* **Task to complete**
List all the lines in these records that hold "Protein".

[Dataset excerpts]
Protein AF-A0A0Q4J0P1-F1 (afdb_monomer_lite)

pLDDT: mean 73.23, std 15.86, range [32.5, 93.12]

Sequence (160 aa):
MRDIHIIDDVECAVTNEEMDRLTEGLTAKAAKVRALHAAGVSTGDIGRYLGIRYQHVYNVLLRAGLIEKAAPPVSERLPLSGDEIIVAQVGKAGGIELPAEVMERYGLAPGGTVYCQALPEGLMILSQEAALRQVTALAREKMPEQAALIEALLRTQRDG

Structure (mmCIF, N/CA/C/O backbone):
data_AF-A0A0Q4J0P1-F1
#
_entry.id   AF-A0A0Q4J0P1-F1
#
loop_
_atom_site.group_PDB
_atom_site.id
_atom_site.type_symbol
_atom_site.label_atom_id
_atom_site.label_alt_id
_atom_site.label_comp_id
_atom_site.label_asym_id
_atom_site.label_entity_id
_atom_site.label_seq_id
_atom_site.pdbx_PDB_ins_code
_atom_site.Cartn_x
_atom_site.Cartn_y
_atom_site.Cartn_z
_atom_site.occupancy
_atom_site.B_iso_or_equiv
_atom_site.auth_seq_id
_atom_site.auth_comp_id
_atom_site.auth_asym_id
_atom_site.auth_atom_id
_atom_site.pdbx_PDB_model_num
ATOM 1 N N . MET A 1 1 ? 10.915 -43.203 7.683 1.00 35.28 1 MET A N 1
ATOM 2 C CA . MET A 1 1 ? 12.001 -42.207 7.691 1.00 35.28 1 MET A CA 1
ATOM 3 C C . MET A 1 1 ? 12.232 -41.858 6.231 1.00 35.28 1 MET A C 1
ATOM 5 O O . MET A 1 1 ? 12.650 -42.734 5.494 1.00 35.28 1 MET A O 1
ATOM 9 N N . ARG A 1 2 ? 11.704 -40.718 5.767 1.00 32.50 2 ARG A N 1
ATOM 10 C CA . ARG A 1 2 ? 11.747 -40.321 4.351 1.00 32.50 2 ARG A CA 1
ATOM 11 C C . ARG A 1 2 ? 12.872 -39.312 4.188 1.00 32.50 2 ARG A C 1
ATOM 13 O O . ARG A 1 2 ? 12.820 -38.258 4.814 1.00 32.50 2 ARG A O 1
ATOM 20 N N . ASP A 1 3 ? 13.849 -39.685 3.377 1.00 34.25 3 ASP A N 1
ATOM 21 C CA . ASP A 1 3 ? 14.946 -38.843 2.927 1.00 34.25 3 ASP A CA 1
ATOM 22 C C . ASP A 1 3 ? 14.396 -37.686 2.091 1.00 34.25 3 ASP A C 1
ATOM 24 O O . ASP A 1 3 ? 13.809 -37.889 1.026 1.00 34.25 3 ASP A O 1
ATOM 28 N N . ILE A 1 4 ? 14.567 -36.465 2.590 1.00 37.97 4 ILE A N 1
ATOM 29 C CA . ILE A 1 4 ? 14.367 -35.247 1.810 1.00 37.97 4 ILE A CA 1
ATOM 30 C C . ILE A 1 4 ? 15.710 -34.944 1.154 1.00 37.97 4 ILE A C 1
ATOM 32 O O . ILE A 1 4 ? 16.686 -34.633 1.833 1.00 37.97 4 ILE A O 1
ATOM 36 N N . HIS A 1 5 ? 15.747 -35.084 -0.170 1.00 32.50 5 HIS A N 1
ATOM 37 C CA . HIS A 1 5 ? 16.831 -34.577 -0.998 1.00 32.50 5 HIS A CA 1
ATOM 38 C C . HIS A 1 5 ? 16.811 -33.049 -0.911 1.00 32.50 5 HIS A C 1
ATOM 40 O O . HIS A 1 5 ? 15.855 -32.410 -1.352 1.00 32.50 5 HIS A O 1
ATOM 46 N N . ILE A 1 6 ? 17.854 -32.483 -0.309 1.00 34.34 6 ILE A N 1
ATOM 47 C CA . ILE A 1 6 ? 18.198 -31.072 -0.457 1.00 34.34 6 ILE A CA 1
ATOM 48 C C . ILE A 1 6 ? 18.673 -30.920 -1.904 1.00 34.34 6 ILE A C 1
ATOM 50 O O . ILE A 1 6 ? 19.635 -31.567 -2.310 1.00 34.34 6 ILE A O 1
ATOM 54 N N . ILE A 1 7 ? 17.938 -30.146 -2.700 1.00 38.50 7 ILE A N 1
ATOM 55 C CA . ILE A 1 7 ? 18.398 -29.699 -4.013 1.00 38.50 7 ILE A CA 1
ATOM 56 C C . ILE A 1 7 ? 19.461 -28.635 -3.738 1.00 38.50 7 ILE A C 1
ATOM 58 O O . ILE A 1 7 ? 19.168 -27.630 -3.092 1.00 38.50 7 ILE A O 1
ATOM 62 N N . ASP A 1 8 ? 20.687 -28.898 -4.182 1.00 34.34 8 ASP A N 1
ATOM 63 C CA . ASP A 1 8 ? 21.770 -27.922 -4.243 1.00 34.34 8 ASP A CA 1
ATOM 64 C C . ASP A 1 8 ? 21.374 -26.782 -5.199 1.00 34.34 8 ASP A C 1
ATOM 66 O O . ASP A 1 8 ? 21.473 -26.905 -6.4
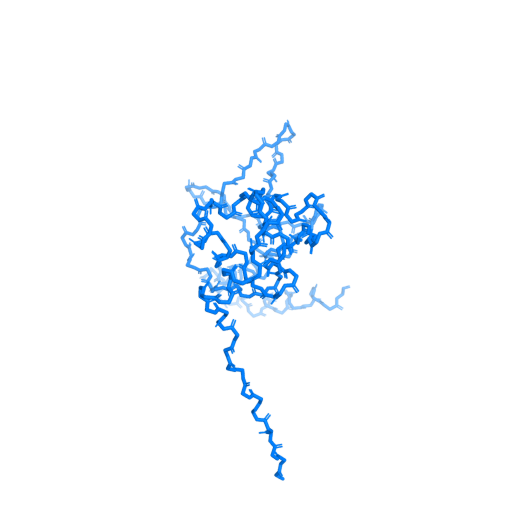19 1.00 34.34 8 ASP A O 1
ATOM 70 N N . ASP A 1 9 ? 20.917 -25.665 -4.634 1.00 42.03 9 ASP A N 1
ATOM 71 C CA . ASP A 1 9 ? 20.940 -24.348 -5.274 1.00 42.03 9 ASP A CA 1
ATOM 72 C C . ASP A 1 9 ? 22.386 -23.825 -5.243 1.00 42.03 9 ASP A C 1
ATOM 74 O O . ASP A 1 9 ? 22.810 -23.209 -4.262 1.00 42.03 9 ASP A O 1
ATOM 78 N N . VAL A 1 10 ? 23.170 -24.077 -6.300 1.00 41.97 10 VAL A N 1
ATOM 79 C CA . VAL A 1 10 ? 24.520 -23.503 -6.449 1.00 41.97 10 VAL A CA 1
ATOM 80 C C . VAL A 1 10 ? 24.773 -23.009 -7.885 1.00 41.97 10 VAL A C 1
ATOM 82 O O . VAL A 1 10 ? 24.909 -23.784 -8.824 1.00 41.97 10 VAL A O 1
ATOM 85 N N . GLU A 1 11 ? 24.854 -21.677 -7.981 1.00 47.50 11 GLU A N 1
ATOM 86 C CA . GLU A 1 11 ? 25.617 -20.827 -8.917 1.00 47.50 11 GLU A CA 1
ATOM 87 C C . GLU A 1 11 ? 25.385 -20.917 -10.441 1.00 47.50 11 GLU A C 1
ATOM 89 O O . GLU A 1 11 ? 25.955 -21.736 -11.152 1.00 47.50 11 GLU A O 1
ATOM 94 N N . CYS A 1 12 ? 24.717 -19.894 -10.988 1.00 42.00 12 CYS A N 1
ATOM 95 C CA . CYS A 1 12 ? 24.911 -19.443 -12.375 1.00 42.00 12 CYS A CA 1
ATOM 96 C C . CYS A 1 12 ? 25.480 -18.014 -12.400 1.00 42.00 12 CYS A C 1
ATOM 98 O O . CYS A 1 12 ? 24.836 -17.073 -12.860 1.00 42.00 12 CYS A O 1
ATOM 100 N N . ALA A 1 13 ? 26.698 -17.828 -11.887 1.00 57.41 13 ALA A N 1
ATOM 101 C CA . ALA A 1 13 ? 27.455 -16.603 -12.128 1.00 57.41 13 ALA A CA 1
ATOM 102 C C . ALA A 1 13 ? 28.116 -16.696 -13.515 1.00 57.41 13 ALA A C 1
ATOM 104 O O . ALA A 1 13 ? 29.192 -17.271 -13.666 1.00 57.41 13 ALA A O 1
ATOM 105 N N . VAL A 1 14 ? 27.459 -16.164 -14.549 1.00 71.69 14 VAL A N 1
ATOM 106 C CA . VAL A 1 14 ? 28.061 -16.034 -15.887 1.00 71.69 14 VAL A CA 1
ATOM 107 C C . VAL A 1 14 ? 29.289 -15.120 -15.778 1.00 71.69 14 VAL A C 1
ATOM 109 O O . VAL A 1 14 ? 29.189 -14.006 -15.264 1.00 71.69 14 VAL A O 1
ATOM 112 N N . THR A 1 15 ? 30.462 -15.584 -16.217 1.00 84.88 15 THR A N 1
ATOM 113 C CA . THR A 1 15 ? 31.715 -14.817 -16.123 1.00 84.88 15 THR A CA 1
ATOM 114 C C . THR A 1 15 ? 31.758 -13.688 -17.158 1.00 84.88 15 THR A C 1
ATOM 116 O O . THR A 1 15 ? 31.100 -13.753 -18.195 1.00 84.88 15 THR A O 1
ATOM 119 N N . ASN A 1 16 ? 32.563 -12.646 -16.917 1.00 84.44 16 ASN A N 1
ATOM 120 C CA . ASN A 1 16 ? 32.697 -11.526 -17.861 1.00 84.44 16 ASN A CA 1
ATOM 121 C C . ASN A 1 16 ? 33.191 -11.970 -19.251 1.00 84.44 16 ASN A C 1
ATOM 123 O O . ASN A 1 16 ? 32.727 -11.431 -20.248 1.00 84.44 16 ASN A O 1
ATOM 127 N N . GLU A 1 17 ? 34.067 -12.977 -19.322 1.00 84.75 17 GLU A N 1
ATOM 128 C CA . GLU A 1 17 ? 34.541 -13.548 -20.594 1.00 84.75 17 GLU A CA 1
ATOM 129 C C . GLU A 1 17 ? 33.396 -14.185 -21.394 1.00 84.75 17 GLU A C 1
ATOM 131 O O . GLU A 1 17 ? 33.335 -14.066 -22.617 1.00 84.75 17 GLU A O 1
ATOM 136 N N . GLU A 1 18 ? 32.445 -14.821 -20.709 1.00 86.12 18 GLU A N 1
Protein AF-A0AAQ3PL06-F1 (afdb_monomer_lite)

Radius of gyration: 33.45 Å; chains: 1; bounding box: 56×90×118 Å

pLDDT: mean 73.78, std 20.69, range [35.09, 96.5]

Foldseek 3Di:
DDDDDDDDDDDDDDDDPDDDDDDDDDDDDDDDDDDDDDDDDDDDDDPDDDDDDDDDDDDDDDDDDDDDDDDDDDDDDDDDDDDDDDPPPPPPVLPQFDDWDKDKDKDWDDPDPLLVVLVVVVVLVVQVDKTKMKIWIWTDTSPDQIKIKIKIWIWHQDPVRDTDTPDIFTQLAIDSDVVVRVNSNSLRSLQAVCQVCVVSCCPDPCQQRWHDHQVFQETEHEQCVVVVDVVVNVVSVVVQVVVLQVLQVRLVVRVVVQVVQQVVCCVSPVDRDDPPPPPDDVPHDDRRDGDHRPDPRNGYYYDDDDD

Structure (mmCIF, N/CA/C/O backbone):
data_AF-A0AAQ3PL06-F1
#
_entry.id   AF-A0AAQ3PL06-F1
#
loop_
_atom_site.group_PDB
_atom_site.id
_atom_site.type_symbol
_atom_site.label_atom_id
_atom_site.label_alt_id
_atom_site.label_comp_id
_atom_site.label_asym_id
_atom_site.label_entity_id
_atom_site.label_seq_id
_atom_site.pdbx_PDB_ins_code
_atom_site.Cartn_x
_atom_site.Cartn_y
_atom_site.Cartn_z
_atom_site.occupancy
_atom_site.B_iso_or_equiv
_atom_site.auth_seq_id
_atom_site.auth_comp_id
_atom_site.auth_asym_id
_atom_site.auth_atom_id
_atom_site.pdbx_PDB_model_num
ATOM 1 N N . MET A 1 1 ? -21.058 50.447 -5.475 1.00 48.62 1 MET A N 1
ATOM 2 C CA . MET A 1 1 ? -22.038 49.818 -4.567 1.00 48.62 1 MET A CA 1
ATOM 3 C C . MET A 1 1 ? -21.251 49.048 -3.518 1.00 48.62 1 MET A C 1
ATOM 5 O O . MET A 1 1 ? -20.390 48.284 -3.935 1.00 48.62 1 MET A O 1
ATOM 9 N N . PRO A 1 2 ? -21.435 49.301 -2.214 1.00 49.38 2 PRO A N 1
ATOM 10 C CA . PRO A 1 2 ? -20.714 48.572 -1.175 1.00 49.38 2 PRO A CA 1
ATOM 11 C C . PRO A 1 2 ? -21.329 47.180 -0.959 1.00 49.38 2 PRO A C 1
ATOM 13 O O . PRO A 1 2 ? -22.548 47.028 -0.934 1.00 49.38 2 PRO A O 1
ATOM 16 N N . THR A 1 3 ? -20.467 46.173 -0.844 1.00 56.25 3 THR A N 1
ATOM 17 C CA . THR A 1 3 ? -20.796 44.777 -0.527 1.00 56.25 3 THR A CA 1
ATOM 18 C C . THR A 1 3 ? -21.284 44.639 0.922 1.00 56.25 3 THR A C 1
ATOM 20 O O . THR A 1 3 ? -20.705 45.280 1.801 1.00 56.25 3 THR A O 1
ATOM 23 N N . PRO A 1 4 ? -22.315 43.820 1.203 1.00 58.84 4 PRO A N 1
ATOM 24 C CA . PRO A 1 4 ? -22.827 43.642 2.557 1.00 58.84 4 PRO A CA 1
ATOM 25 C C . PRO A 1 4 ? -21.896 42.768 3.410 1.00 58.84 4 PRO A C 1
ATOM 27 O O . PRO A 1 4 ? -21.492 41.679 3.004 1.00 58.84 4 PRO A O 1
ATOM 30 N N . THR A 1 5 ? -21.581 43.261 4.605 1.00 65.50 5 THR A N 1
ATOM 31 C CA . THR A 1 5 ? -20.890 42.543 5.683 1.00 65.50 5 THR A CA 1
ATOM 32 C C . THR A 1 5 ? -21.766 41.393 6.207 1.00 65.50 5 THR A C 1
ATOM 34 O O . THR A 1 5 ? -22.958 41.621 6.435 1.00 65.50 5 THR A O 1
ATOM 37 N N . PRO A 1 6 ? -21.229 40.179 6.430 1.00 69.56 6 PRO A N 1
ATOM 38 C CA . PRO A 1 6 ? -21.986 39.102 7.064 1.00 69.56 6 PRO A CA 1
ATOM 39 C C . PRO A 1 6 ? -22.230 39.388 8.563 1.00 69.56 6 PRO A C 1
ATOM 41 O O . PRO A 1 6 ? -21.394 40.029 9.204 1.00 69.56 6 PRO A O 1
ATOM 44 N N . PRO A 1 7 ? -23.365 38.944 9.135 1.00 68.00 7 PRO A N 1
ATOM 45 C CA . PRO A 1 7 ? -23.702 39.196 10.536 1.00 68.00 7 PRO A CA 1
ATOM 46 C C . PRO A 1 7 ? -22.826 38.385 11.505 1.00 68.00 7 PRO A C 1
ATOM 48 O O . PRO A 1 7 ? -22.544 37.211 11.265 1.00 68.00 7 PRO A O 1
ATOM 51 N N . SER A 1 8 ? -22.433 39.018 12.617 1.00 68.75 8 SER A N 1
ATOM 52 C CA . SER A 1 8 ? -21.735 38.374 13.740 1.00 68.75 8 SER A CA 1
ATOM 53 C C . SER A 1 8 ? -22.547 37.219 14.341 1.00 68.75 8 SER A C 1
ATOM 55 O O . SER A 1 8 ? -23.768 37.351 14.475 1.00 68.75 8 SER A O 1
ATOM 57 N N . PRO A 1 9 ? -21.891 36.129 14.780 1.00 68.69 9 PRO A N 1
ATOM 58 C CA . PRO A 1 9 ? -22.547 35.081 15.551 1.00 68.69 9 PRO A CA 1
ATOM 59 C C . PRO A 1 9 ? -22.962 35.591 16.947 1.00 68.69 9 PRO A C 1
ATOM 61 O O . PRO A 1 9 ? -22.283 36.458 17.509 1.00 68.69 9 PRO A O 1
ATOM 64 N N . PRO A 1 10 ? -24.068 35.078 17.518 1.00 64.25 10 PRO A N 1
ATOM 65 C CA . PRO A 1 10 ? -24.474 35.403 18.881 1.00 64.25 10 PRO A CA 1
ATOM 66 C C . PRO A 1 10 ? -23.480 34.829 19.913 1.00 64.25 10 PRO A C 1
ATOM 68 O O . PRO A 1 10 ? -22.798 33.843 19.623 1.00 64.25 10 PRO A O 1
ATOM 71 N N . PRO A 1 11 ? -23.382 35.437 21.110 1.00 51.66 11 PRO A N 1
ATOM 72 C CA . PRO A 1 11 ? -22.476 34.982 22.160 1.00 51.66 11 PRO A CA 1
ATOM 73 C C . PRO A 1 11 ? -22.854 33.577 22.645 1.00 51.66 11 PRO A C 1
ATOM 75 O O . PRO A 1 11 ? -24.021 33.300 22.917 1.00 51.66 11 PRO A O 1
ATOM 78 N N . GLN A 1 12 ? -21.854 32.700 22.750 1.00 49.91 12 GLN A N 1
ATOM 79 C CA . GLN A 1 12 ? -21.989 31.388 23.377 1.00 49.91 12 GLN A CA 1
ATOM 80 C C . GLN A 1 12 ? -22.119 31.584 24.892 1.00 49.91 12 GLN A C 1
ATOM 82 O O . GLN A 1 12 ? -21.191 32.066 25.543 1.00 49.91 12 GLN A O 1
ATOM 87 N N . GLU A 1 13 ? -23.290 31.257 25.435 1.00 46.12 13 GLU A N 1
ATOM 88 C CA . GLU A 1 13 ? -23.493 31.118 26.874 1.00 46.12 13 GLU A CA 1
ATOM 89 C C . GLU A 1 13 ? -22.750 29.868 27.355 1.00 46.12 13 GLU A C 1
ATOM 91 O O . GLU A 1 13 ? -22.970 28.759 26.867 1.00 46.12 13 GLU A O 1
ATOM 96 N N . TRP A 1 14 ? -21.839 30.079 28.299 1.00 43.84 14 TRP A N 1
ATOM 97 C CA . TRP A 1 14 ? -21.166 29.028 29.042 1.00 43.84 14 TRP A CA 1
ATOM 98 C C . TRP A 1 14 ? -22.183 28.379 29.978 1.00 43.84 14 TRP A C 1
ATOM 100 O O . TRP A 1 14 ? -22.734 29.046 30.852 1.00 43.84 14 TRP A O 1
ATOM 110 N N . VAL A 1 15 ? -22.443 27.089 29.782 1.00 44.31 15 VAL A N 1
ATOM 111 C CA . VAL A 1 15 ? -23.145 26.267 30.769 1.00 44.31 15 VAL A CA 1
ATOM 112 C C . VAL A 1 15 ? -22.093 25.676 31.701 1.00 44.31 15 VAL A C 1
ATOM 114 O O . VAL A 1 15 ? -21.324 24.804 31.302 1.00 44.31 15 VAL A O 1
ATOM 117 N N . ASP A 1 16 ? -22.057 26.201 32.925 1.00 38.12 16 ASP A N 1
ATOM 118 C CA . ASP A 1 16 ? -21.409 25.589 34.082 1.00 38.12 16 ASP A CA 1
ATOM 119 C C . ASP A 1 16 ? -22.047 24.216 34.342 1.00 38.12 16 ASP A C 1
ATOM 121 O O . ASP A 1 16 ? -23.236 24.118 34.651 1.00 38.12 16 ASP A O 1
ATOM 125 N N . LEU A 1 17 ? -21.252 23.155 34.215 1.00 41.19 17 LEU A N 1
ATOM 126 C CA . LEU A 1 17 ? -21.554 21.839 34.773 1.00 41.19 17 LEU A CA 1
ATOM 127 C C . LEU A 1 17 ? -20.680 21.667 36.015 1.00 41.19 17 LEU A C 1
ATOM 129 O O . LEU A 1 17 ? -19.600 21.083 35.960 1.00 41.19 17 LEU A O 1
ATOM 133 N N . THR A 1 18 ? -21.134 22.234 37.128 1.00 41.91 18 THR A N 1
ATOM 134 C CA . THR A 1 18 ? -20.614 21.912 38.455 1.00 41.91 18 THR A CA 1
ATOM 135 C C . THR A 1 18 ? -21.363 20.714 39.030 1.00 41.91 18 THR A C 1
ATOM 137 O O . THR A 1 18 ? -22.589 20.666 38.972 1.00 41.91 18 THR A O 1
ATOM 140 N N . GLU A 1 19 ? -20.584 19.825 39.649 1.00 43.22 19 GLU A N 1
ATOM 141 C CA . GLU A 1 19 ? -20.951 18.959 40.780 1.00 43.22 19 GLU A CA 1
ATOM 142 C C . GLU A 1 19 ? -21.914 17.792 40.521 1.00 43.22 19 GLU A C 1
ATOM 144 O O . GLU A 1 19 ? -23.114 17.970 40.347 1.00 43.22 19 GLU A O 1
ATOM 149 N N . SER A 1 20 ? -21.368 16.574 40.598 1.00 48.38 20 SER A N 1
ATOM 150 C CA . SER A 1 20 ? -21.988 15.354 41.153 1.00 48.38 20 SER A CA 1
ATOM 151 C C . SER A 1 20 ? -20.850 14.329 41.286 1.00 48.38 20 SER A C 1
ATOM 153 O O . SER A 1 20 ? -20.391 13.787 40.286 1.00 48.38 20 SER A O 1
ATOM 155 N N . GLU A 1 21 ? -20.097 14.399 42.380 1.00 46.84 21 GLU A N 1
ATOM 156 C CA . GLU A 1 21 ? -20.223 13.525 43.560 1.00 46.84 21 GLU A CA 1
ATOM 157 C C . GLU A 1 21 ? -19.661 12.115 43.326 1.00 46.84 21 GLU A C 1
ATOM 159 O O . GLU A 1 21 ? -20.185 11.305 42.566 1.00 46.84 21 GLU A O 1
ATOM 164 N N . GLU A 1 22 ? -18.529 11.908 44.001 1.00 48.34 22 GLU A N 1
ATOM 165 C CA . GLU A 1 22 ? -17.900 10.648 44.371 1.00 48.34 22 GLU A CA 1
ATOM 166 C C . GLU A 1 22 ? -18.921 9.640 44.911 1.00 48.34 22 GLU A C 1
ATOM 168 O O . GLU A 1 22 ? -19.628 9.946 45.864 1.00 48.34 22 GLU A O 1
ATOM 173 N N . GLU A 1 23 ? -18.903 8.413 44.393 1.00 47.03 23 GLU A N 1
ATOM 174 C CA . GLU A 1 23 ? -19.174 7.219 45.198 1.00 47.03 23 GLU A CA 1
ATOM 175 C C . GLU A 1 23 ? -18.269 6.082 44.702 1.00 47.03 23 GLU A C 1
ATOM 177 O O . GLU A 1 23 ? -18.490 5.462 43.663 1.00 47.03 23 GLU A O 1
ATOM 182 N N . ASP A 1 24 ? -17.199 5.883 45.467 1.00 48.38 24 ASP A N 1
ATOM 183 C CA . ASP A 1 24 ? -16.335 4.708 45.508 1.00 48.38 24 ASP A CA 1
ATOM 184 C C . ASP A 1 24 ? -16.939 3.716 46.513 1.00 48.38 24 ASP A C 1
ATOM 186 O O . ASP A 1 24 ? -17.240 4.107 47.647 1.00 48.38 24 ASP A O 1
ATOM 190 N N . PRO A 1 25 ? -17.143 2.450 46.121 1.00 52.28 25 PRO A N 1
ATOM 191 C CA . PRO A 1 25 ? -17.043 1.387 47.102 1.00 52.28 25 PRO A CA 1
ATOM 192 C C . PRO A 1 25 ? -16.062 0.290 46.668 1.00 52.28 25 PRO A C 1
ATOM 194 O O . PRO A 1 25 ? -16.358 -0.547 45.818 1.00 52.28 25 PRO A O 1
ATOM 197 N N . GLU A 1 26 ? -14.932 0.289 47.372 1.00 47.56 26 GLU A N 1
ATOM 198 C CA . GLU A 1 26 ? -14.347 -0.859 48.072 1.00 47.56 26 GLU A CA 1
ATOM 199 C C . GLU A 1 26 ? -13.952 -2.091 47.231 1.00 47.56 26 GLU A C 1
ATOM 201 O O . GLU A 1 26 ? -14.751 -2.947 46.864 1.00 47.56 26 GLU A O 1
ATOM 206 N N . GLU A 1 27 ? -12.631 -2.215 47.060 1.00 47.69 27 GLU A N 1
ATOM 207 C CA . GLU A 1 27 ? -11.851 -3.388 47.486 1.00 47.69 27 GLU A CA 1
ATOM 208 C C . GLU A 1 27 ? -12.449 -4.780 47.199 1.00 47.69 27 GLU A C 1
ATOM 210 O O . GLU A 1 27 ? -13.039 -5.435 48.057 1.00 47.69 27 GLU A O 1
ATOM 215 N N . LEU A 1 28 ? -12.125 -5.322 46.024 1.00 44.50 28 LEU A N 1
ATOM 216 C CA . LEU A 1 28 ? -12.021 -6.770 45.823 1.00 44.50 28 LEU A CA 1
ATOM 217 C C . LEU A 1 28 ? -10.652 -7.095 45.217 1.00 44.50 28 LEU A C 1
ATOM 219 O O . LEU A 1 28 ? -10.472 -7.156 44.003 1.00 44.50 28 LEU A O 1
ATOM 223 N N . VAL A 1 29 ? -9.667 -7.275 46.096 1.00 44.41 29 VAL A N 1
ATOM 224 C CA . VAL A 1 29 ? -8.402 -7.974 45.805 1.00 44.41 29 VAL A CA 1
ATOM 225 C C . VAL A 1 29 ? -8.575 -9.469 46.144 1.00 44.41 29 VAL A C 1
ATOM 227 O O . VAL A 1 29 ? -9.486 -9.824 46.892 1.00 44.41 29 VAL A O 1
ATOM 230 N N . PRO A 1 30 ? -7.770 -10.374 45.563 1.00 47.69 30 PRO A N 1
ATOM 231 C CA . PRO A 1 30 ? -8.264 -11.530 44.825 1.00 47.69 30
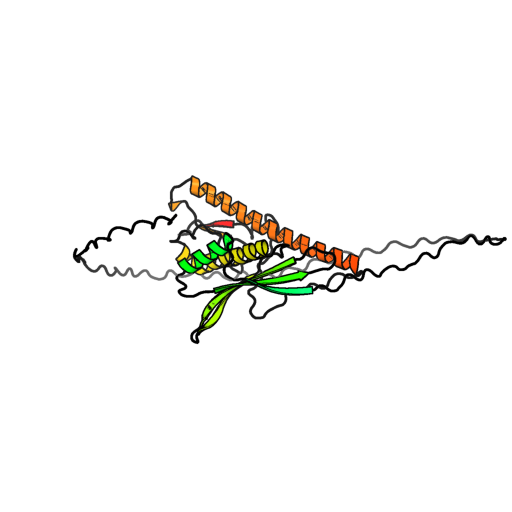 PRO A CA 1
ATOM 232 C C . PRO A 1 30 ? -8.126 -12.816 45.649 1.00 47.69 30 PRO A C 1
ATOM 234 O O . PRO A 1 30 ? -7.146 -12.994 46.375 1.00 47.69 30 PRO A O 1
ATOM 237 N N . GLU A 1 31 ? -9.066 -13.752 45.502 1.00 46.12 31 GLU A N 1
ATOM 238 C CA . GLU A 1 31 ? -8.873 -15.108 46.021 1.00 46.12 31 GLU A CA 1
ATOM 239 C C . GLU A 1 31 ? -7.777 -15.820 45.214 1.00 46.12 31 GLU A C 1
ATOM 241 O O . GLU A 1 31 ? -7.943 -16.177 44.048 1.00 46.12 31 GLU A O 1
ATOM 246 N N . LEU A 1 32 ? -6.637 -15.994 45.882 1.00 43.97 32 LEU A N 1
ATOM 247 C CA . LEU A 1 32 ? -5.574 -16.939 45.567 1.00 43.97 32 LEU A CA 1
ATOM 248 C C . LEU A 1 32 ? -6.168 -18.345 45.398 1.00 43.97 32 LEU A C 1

* **Written response**
Protein AF-A0A0Q4J0P1-F1 (afdb_monomer_lite)
Protein AF-A0AAQ3PL06-F1 (afdb_monomer_lite)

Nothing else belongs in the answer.